A group of scientists from the Federal Polytechnic School of Lausanne presented LiftPose3D – a neural network that restores a 3D pose from an image from one angle. The model has been successfully tested on laboratory animals and allows you to evaluate a 3D pose without using a set of synchronized cameras.

Marker-free three-dimensional assessment of posture is a key tool for kinematic studies of laboratory animals. Most modern methods allow us to evaluate a 3D pose using multi-angle triangulation of two-dimensional pose estimates based on neural networks. However, such triangulation requires several cameras and complex calibration protocols, which make it difficult to widely apply the method in laboratory studies.

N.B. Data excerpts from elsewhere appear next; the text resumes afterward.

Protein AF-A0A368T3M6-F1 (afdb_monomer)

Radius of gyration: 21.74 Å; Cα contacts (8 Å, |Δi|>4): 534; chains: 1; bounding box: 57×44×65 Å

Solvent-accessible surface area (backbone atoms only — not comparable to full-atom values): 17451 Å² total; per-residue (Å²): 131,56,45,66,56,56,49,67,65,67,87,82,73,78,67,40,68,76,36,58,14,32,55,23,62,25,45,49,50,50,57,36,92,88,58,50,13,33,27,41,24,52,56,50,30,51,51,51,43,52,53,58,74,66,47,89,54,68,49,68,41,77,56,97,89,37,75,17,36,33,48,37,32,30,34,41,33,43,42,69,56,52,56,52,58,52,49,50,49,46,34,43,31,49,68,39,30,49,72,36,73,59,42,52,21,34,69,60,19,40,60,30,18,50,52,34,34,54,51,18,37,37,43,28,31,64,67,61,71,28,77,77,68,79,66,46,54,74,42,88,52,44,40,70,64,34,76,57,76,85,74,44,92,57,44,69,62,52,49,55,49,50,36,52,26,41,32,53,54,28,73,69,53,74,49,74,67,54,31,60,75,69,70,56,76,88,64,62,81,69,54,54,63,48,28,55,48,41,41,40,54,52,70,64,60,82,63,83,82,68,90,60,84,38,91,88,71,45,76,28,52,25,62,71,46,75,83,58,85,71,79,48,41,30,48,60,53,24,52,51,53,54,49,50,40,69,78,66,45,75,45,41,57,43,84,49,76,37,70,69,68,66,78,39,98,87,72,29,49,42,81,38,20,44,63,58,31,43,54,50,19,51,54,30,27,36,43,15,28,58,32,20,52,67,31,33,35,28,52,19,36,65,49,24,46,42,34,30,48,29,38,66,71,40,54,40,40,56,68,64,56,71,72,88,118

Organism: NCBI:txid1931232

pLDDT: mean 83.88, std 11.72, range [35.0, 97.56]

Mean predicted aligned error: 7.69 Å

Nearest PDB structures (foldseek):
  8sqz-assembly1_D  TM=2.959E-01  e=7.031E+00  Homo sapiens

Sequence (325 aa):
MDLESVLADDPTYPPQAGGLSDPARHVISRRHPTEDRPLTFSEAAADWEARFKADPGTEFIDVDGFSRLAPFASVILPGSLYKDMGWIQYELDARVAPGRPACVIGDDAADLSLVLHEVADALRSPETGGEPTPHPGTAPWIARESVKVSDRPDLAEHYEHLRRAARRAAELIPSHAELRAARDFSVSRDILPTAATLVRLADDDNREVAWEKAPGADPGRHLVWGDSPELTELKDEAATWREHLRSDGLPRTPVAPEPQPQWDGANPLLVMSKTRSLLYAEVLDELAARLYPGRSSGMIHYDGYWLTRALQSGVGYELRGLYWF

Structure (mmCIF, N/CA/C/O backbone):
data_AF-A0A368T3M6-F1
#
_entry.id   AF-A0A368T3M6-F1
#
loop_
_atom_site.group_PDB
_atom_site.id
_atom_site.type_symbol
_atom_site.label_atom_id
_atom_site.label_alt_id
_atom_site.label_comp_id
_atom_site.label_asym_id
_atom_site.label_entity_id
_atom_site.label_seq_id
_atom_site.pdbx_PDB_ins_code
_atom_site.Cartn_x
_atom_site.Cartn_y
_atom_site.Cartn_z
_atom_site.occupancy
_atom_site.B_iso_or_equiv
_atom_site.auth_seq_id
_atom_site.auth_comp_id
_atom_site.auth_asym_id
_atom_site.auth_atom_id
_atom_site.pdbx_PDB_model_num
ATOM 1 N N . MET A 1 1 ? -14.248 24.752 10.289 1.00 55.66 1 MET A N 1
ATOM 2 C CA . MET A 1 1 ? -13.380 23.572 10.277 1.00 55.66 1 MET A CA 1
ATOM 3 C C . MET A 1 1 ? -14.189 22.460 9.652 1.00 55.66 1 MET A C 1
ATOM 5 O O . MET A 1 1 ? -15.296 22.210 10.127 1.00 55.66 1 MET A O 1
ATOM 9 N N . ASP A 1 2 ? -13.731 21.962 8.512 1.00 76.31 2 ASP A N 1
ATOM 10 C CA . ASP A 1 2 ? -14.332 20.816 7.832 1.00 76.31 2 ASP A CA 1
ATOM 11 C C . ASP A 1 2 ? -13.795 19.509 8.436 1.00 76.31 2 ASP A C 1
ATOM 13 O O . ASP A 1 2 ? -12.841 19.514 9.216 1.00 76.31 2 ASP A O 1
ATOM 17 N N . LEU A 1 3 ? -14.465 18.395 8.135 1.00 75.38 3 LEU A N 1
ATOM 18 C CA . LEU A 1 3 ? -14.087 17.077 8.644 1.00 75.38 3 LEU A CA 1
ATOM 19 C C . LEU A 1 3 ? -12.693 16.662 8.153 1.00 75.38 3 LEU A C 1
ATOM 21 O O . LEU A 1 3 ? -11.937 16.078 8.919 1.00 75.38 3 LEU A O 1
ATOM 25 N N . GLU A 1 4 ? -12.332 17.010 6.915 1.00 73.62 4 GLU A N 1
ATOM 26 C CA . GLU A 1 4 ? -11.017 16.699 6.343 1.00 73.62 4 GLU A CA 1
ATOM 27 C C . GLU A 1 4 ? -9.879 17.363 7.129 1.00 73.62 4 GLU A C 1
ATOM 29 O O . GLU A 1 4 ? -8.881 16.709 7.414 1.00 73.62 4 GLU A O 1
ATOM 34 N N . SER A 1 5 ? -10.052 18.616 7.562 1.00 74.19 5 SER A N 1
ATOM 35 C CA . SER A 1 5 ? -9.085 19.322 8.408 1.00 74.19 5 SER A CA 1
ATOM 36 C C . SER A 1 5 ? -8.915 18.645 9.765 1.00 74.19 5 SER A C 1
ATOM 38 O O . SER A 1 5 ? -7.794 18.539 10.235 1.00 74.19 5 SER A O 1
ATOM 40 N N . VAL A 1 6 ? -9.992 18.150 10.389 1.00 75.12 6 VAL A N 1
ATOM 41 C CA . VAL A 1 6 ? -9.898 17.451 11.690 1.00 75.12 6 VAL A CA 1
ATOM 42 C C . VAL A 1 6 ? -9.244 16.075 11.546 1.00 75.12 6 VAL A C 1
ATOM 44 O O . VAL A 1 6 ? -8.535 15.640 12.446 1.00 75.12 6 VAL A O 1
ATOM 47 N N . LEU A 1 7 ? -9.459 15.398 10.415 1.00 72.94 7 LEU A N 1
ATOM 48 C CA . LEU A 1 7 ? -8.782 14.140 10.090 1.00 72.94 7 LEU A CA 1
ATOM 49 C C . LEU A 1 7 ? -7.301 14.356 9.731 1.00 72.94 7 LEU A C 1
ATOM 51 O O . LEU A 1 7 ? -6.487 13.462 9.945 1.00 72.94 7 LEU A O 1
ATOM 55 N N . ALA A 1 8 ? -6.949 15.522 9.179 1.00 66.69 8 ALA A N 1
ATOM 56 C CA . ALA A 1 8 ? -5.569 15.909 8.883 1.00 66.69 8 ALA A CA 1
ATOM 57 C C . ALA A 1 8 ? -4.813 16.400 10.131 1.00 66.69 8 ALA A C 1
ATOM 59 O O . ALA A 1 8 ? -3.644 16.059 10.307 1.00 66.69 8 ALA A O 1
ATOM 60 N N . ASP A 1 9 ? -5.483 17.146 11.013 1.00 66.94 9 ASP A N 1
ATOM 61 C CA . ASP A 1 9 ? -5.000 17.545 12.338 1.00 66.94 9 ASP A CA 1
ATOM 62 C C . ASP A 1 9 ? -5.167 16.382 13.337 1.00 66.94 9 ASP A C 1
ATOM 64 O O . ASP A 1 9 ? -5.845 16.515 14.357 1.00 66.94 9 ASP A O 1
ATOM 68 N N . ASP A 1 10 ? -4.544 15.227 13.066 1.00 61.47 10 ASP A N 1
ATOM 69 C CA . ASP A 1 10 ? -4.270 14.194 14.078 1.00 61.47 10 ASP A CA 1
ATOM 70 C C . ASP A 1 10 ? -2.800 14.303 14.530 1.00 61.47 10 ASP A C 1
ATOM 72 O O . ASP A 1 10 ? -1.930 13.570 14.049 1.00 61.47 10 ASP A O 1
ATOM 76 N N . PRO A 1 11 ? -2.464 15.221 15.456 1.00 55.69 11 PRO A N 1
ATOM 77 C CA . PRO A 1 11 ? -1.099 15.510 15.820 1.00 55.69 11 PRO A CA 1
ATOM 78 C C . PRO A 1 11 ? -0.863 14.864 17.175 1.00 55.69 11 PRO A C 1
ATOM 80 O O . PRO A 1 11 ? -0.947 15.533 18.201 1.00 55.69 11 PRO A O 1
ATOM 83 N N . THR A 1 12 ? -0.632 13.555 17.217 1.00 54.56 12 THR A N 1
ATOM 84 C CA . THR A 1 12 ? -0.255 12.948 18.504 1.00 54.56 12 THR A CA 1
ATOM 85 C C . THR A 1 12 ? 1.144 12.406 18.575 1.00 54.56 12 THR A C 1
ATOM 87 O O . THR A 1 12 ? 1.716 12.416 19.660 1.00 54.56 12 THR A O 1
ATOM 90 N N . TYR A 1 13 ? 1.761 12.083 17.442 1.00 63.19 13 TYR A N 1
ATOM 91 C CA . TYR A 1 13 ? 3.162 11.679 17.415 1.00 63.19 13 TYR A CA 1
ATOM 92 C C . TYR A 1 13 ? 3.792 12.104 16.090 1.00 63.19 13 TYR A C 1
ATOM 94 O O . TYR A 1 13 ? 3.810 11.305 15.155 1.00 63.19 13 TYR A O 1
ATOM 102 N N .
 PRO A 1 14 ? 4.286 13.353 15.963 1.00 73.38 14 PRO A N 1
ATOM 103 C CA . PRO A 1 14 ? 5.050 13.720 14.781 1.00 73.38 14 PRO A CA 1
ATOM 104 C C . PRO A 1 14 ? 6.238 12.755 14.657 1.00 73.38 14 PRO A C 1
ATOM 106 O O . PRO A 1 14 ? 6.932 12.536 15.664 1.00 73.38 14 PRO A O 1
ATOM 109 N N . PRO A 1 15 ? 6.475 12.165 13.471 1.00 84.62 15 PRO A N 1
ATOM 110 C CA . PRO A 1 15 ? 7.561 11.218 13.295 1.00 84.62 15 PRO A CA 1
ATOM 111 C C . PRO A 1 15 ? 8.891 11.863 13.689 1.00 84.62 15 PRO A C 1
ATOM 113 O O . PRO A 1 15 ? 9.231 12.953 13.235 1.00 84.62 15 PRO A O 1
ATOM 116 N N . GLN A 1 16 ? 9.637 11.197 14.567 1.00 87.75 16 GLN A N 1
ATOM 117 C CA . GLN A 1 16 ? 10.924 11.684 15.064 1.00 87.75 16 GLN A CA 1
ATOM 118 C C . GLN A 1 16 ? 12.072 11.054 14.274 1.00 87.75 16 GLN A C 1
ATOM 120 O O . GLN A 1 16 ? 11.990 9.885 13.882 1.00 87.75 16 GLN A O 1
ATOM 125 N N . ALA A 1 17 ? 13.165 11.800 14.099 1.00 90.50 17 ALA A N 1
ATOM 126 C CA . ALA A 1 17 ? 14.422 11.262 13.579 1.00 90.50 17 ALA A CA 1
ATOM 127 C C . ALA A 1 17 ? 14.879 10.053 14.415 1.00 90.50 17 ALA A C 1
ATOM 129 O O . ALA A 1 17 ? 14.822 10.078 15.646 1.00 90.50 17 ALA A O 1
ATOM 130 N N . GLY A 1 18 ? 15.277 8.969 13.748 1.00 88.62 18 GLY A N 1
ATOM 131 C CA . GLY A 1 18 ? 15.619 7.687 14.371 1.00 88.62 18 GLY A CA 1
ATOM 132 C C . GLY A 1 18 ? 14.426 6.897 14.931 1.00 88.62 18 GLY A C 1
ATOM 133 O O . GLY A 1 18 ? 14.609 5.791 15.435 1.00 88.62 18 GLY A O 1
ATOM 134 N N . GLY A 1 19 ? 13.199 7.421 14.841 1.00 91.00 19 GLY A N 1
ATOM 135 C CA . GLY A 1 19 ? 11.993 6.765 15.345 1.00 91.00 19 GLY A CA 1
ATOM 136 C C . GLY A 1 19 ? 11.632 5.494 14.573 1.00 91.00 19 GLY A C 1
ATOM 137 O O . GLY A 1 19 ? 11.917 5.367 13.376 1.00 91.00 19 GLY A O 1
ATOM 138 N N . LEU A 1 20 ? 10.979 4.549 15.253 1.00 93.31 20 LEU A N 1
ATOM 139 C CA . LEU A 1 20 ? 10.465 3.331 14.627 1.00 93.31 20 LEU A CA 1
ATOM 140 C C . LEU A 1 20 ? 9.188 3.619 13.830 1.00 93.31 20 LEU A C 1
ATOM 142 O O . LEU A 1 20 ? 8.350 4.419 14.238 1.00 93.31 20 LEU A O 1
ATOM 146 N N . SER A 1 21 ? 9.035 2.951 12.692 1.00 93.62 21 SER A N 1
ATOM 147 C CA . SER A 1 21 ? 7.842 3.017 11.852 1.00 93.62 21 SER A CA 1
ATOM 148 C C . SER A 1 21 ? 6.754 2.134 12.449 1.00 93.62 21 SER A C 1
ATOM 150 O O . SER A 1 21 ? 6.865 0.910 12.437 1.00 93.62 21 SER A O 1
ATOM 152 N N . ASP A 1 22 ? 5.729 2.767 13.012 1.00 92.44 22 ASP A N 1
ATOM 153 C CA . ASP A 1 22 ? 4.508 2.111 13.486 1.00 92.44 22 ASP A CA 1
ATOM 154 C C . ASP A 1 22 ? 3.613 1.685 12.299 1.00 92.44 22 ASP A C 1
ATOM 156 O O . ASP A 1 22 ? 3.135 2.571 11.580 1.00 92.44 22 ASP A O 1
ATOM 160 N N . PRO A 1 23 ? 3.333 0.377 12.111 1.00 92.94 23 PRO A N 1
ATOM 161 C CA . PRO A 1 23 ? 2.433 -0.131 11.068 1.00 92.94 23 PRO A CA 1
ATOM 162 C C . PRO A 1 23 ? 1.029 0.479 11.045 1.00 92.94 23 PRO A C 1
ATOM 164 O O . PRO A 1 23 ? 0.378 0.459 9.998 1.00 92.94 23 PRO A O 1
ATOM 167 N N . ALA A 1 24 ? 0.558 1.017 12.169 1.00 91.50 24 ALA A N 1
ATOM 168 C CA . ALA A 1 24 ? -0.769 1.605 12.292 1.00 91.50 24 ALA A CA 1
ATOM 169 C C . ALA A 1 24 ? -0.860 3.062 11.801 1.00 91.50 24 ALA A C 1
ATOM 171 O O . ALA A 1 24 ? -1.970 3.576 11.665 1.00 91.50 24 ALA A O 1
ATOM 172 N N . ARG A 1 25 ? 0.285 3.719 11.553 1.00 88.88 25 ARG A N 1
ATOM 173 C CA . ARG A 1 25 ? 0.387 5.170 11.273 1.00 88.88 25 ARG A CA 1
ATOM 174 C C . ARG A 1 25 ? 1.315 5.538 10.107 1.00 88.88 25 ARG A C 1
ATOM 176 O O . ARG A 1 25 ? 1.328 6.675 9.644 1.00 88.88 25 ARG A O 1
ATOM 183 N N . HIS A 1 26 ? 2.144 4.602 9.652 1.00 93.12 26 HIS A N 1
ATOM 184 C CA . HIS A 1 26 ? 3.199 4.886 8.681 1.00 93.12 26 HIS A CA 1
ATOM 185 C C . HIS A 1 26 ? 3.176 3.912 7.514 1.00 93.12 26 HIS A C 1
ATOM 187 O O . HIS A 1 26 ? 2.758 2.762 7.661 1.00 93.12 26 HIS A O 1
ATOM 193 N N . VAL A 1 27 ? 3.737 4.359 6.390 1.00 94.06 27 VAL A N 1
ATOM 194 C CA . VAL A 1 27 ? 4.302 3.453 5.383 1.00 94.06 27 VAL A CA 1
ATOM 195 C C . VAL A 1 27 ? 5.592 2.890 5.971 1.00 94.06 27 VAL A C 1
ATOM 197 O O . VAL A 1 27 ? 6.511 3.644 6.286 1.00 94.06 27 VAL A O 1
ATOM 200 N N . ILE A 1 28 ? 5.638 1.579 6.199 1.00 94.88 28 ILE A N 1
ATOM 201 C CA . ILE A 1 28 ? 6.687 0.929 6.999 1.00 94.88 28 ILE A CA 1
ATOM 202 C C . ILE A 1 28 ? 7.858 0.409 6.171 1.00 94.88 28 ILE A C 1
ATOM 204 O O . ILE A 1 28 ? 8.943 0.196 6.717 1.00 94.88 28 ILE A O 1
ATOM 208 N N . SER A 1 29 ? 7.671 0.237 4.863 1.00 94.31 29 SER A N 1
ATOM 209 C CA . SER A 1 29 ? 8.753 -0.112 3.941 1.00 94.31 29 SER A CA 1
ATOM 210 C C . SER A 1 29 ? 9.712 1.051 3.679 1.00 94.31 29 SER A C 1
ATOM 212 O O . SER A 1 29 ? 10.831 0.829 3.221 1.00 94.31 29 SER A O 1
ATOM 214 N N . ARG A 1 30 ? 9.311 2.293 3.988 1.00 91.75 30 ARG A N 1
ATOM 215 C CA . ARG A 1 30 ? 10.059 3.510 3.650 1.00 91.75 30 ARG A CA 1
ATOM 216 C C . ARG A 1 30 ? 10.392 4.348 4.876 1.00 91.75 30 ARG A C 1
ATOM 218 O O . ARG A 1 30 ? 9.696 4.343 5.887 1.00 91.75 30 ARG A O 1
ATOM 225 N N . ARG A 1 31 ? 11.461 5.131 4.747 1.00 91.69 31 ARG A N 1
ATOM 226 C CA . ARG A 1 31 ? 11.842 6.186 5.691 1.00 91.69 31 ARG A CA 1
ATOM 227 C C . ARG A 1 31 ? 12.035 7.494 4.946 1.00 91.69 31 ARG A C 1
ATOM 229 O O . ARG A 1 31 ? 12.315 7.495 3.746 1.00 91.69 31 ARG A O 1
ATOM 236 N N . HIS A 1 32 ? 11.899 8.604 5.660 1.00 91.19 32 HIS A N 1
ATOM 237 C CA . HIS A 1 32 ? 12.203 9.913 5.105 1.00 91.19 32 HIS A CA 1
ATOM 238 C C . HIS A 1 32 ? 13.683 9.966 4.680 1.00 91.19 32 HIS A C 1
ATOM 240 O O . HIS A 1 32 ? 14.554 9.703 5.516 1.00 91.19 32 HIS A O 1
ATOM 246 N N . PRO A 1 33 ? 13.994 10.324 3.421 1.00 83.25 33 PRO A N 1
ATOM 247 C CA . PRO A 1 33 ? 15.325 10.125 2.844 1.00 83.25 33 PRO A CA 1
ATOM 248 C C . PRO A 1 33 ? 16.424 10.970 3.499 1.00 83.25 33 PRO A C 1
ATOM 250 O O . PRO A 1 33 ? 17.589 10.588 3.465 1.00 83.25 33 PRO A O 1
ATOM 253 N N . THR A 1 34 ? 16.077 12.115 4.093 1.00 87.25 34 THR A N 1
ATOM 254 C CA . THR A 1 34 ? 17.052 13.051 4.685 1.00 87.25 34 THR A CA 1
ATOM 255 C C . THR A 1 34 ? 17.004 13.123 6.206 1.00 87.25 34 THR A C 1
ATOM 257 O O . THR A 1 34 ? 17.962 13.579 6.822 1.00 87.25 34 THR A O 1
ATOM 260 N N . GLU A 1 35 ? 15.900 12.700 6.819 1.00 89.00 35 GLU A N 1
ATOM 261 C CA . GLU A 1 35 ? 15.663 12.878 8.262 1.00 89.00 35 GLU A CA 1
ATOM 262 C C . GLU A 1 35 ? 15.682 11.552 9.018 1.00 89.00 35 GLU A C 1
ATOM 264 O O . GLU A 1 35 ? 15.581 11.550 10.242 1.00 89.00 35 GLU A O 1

To train the neural network, the scientists used a set of photos of laboratory animals (drozdophila) from various angles obtained using a set of synchronized cameras. Simultaneous consideration from different angles allows you to train a neural network with geometric relationships inherent in animal poses. After training, LiftPose3D learned to evaluate the 3D pose of an animal from a single image without additional information, for example, about the orientation of the camera.

The LiftPose3D architecture consists of two linear layers of dimension 1024, a ReLU activation function, a dropout and skipped connections. The model contains 4 million trainable parameters that are optimized by stochastic gradient descent using the Adam optimizer. In addition, batch normalization was performed.

(a) The scheme of collecting the training dataset; (b) the architecture of the algorithm; (c) an example of pose recognition and comparison with the triangulation method.

To prove the versatility of LiftPose3D, scientists tested the algorithm on flies, mice, rats and macaques, as well as in conditions where 3D triangulation is impractical or impossible. The network was implemented in PyTorch on a computer with an Intel Core i9-7900X CPU (32 GB of RAM) and a GeForce RTX 2080 Ti Dual O11G GPU. The training time for each individual animal was less than 10 minutes.